REQUIRED WORK:
Would you please copy each line of the listing that mentions "Thermochaetoides"?

SUPPLIED RECORDS:

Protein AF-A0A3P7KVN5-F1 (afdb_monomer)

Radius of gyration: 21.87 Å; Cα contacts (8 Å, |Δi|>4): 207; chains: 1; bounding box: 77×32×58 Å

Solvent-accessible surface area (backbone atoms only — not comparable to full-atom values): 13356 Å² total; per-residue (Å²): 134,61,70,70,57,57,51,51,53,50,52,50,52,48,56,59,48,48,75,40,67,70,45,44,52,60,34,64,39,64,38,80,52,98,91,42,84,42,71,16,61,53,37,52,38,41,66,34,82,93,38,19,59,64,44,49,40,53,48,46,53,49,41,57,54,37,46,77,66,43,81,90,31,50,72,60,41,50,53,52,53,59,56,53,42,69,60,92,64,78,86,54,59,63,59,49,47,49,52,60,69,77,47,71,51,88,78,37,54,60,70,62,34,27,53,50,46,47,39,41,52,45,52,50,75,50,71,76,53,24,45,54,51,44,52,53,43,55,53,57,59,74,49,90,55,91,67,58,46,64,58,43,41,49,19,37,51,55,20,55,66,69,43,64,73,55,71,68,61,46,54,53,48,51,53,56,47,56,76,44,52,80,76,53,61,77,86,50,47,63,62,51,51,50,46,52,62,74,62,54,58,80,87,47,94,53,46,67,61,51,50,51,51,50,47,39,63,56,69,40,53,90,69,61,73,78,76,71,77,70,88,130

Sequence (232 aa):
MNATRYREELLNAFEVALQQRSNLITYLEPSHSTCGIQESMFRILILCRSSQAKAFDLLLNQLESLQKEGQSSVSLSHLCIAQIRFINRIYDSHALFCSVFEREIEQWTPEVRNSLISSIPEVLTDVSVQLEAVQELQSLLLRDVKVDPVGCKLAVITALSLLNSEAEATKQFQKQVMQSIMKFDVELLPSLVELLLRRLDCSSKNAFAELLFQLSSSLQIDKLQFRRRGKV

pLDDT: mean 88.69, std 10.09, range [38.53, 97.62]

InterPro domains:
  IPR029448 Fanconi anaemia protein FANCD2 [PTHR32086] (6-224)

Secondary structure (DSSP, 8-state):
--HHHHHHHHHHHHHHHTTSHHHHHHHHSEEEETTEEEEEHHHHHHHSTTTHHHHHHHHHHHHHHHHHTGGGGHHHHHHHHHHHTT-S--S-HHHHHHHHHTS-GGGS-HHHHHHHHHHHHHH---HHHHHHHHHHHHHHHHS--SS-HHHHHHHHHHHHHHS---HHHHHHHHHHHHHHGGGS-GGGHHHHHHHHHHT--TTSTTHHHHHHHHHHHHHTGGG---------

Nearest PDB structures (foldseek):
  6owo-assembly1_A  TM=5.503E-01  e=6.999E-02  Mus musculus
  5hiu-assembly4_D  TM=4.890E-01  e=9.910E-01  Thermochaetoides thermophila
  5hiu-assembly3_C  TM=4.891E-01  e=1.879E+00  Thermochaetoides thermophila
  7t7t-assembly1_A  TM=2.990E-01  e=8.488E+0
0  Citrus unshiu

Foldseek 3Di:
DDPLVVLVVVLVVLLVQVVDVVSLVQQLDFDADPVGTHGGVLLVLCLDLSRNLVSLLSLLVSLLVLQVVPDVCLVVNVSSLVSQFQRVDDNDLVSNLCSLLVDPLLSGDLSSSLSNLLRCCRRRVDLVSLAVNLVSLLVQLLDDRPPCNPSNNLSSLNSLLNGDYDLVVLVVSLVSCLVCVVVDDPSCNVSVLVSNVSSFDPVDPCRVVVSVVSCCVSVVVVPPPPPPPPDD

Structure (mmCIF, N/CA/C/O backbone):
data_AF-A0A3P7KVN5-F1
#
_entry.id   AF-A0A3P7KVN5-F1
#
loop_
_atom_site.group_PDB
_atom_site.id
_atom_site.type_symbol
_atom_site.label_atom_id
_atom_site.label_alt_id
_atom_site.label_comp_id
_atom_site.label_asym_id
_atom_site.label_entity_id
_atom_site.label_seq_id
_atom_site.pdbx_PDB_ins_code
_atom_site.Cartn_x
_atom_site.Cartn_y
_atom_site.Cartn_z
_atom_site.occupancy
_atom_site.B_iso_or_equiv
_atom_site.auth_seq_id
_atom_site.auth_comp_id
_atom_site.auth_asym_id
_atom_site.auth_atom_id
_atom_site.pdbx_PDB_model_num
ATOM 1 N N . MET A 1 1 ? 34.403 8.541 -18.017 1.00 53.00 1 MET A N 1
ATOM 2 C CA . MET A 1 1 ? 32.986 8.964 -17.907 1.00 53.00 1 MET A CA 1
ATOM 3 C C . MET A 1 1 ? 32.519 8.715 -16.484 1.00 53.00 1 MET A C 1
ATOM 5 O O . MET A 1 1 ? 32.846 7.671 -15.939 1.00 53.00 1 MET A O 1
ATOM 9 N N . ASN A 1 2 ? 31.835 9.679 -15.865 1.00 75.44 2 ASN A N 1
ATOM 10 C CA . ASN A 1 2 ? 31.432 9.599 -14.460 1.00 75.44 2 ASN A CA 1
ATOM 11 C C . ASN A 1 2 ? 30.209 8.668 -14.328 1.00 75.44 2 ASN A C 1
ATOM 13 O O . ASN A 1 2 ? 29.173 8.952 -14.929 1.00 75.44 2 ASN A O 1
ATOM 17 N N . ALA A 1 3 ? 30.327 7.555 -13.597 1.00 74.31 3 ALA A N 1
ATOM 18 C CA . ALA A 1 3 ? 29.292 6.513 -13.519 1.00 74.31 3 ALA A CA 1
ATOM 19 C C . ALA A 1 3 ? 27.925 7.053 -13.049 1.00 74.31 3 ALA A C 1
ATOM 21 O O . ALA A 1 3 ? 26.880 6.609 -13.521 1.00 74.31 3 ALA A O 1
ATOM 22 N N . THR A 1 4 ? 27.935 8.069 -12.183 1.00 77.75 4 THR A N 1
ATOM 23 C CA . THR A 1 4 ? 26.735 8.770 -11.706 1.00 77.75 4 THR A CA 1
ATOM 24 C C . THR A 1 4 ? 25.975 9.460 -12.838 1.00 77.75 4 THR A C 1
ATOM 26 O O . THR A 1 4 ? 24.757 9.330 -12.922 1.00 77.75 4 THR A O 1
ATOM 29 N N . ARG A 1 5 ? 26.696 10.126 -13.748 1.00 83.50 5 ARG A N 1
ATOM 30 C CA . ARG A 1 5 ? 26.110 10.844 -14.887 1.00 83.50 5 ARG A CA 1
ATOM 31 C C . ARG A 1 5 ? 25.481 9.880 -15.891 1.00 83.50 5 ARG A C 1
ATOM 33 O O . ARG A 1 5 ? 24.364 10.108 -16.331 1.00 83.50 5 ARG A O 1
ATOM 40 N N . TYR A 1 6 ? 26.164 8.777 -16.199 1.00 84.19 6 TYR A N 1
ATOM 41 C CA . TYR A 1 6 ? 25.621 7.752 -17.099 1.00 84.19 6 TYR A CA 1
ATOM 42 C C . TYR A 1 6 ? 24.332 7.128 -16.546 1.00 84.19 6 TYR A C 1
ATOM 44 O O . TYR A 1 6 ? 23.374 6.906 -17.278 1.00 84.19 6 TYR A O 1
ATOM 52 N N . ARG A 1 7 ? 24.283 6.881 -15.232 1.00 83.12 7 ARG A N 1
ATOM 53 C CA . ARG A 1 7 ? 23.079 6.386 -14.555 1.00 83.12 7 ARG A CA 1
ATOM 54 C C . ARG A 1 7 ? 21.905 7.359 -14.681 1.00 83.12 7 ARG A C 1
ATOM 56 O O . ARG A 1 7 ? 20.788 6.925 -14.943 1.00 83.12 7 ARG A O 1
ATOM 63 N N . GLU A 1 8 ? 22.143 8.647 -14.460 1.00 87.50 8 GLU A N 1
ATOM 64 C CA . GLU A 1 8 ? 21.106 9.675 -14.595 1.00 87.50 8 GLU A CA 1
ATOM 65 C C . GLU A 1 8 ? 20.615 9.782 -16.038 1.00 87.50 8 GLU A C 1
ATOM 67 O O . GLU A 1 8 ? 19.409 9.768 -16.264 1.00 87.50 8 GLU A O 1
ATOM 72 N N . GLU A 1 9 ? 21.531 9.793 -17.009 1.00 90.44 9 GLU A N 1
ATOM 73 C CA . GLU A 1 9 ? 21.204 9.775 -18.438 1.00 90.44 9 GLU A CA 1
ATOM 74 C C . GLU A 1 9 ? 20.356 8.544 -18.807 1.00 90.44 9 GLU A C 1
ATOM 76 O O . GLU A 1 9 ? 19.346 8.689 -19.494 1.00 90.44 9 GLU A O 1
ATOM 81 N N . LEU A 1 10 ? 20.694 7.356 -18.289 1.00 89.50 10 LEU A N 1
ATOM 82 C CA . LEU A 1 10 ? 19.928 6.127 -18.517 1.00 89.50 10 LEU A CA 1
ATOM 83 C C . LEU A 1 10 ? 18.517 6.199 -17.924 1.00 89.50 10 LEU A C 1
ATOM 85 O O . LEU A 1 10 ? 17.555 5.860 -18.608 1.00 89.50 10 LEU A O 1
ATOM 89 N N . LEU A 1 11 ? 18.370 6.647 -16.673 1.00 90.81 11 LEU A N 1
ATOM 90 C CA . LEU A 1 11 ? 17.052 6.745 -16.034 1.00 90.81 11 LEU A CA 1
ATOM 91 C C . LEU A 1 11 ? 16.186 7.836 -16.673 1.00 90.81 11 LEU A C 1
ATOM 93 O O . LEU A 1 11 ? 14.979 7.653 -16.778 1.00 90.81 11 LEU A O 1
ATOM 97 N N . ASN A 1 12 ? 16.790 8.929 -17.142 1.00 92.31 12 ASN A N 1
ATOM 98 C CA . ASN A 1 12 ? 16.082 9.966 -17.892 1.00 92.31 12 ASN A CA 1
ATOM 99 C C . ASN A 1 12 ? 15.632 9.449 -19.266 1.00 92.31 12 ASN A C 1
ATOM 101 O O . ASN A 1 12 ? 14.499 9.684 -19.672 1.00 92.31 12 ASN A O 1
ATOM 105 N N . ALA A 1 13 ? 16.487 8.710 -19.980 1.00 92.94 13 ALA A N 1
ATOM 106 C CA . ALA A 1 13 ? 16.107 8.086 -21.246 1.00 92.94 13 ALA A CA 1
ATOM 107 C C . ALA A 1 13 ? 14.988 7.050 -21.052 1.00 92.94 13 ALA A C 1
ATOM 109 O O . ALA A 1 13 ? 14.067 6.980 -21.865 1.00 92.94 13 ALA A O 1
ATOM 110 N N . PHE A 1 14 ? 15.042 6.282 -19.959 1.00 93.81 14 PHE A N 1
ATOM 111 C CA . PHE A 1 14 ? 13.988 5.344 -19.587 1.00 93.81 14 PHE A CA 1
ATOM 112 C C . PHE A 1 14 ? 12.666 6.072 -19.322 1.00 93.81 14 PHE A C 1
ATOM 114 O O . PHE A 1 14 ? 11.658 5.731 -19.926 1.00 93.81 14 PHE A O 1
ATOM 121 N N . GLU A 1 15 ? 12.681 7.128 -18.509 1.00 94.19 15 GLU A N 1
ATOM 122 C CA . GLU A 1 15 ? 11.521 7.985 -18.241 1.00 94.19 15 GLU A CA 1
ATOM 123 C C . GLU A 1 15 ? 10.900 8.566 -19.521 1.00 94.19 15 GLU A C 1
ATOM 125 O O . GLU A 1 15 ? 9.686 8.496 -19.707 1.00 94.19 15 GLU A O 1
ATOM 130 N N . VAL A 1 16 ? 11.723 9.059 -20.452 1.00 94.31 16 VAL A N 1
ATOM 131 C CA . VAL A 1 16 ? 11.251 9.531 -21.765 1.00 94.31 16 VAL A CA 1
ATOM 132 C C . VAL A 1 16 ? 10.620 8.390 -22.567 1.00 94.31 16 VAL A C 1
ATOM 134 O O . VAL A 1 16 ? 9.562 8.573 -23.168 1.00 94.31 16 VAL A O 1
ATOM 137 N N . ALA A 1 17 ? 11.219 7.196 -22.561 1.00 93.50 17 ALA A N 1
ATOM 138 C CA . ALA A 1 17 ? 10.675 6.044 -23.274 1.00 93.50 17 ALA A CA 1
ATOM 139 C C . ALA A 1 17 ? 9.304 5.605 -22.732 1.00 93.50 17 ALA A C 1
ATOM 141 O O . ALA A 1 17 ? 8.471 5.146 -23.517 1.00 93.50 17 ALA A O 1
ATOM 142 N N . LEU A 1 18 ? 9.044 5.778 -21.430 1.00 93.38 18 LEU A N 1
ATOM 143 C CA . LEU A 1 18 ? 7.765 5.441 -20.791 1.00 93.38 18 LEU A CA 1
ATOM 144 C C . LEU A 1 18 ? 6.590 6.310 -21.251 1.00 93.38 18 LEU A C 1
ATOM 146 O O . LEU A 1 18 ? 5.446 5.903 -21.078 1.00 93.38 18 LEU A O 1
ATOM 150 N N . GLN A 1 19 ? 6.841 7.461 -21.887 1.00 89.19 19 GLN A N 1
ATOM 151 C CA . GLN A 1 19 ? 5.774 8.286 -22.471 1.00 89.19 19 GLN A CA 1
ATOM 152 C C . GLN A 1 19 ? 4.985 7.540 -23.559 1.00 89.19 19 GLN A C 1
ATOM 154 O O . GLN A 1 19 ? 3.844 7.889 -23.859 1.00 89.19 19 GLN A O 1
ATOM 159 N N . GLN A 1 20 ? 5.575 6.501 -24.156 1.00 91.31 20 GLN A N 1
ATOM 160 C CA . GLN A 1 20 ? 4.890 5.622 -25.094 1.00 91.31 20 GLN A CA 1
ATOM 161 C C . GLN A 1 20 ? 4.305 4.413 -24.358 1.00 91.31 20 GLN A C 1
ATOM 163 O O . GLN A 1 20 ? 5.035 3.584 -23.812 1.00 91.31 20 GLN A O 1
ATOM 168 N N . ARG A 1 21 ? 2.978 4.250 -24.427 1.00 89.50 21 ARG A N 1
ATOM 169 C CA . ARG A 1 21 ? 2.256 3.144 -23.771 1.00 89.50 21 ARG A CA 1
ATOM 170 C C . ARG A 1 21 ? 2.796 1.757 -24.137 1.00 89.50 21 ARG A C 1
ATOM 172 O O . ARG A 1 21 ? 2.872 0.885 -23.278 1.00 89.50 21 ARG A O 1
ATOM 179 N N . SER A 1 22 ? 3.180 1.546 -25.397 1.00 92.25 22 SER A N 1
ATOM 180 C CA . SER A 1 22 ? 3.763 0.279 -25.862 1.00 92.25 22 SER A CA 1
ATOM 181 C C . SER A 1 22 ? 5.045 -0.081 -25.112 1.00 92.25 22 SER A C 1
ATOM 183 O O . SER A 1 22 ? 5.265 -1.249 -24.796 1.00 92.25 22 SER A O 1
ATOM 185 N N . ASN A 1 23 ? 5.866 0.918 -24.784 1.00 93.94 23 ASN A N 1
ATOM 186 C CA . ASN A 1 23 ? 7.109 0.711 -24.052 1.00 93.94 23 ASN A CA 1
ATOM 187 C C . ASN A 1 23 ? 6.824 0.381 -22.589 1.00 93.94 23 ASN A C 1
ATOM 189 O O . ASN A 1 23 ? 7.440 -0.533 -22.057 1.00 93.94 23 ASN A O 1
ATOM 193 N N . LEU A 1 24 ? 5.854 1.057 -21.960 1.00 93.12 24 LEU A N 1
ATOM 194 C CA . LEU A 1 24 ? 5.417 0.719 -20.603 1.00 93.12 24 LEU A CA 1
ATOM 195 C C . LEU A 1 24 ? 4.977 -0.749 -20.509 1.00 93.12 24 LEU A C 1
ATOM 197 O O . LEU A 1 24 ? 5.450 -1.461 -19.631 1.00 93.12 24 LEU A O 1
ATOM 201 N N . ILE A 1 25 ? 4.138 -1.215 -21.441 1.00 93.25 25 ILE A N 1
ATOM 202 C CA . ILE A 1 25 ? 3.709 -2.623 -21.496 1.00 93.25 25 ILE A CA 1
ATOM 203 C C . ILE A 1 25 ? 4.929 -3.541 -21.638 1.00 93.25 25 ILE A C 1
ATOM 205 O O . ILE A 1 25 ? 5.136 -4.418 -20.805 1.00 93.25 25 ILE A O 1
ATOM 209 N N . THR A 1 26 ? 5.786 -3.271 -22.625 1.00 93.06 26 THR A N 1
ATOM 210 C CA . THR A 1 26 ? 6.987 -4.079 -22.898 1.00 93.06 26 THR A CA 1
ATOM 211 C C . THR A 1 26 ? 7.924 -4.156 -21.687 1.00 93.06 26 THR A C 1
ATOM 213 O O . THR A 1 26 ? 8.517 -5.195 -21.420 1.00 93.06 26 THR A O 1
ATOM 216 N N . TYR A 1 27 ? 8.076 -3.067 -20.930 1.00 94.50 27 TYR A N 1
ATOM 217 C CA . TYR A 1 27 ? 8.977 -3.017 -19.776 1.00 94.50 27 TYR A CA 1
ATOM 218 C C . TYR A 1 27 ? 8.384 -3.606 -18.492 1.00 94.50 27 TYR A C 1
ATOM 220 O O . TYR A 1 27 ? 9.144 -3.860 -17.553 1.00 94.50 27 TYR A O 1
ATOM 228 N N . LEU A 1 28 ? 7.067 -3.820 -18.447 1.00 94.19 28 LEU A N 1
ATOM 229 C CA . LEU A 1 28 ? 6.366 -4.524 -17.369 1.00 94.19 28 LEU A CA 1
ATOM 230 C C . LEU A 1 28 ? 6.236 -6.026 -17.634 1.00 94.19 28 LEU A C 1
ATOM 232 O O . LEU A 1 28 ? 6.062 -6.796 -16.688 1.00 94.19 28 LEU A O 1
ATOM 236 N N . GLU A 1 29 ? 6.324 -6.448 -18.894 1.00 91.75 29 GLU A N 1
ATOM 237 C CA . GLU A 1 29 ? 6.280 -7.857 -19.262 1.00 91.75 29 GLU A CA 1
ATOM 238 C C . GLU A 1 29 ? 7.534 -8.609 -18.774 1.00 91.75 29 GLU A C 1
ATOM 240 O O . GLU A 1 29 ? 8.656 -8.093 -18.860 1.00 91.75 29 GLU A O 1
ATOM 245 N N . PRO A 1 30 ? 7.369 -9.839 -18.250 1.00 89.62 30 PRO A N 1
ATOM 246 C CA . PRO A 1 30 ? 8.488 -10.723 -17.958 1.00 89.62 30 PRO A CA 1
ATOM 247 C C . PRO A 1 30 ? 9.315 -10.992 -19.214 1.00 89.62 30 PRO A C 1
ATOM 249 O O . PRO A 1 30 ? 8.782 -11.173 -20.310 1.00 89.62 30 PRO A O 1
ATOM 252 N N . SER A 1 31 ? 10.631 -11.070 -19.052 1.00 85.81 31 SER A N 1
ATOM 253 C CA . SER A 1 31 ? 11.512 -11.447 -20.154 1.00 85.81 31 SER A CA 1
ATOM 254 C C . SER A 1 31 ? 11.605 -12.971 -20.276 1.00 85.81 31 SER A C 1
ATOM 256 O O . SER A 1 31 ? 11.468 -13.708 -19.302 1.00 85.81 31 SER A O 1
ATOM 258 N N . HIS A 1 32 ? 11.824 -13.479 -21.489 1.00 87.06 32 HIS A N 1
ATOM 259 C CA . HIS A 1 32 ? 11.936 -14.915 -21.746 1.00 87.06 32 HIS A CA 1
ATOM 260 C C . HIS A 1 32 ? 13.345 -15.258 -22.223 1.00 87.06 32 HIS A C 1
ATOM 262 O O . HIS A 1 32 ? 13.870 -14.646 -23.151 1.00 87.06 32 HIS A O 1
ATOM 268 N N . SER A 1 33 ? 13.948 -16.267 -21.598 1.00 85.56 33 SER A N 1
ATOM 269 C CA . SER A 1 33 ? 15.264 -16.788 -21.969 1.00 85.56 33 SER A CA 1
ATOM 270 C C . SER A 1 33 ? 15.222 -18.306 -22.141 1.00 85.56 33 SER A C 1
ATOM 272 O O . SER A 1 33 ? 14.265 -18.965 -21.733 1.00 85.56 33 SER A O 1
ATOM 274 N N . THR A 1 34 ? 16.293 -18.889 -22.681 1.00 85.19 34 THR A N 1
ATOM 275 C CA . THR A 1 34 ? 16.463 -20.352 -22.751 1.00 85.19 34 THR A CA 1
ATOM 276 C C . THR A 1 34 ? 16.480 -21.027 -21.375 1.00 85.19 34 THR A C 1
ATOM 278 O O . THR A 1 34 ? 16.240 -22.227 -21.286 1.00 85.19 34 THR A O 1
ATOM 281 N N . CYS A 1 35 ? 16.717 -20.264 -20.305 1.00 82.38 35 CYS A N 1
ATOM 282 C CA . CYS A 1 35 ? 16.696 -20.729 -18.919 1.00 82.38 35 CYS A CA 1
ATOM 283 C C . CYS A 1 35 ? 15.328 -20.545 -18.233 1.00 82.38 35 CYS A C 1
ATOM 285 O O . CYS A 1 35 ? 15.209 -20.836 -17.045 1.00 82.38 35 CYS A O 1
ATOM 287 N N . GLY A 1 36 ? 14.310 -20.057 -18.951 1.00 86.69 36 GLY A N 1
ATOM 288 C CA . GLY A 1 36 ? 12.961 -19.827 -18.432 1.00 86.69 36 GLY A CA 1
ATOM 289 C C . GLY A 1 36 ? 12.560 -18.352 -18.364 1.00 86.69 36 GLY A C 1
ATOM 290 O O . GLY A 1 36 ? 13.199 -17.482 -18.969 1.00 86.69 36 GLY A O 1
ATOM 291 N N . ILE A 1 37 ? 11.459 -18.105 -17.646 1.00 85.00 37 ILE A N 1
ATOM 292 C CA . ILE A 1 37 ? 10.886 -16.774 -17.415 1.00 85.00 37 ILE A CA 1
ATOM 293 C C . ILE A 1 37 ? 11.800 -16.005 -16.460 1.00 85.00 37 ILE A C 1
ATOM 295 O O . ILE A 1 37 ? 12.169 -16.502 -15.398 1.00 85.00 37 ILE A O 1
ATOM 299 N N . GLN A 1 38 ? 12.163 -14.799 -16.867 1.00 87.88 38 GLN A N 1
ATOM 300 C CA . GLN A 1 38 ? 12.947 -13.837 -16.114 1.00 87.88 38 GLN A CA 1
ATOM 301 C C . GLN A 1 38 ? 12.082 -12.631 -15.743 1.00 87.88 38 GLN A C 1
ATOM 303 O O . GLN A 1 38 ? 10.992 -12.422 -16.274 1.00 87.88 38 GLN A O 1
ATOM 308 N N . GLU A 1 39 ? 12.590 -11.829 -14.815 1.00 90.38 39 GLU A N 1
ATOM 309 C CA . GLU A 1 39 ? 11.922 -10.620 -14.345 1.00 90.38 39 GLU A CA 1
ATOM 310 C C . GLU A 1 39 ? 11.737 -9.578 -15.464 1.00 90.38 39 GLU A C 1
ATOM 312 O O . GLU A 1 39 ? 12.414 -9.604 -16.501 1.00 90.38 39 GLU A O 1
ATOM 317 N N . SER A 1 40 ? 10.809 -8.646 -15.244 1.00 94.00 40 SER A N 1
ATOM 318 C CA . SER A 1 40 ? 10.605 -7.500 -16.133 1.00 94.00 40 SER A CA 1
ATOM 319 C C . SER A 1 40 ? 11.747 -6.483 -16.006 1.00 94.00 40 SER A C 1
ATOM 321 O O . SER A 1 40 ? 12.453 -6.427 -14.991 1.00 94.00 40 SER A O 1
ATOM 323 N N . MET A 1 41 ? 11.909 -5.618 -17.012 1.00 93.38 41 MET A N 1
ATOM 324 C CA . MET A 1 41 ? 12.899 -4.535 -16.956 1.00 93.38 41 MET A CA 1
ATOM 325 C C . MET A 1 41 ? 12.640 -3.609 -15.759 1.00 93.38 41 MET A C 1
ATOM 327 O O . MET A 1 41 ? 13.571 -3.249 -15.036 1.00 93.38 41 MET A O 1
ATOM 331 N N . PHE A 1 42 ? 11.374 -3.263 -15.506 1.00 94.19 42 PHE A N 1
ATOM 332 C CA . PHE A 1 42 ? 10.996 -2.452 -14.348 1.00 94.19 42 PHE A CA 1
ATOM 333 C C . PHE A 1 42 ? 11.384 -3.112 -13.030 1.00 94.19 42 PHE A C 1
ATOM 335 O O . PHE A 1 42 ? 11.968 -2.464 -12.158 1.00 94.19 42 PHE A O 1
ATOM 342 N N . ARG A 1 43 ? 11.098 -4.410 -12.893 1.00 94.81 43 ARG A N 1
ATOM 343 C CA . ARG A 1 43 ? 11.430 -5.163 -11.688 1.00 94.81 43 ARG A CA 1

RESPONSE FOR THIS EXERCISE:
  5hiu-assembly4_D  TM=4.890E-01  e=9.910E-01  Thermochaetoides thermophila
  5hiu-assembly3_C  TM=4.891E-01  e=1.879E+00  Thermochaetoides thermophila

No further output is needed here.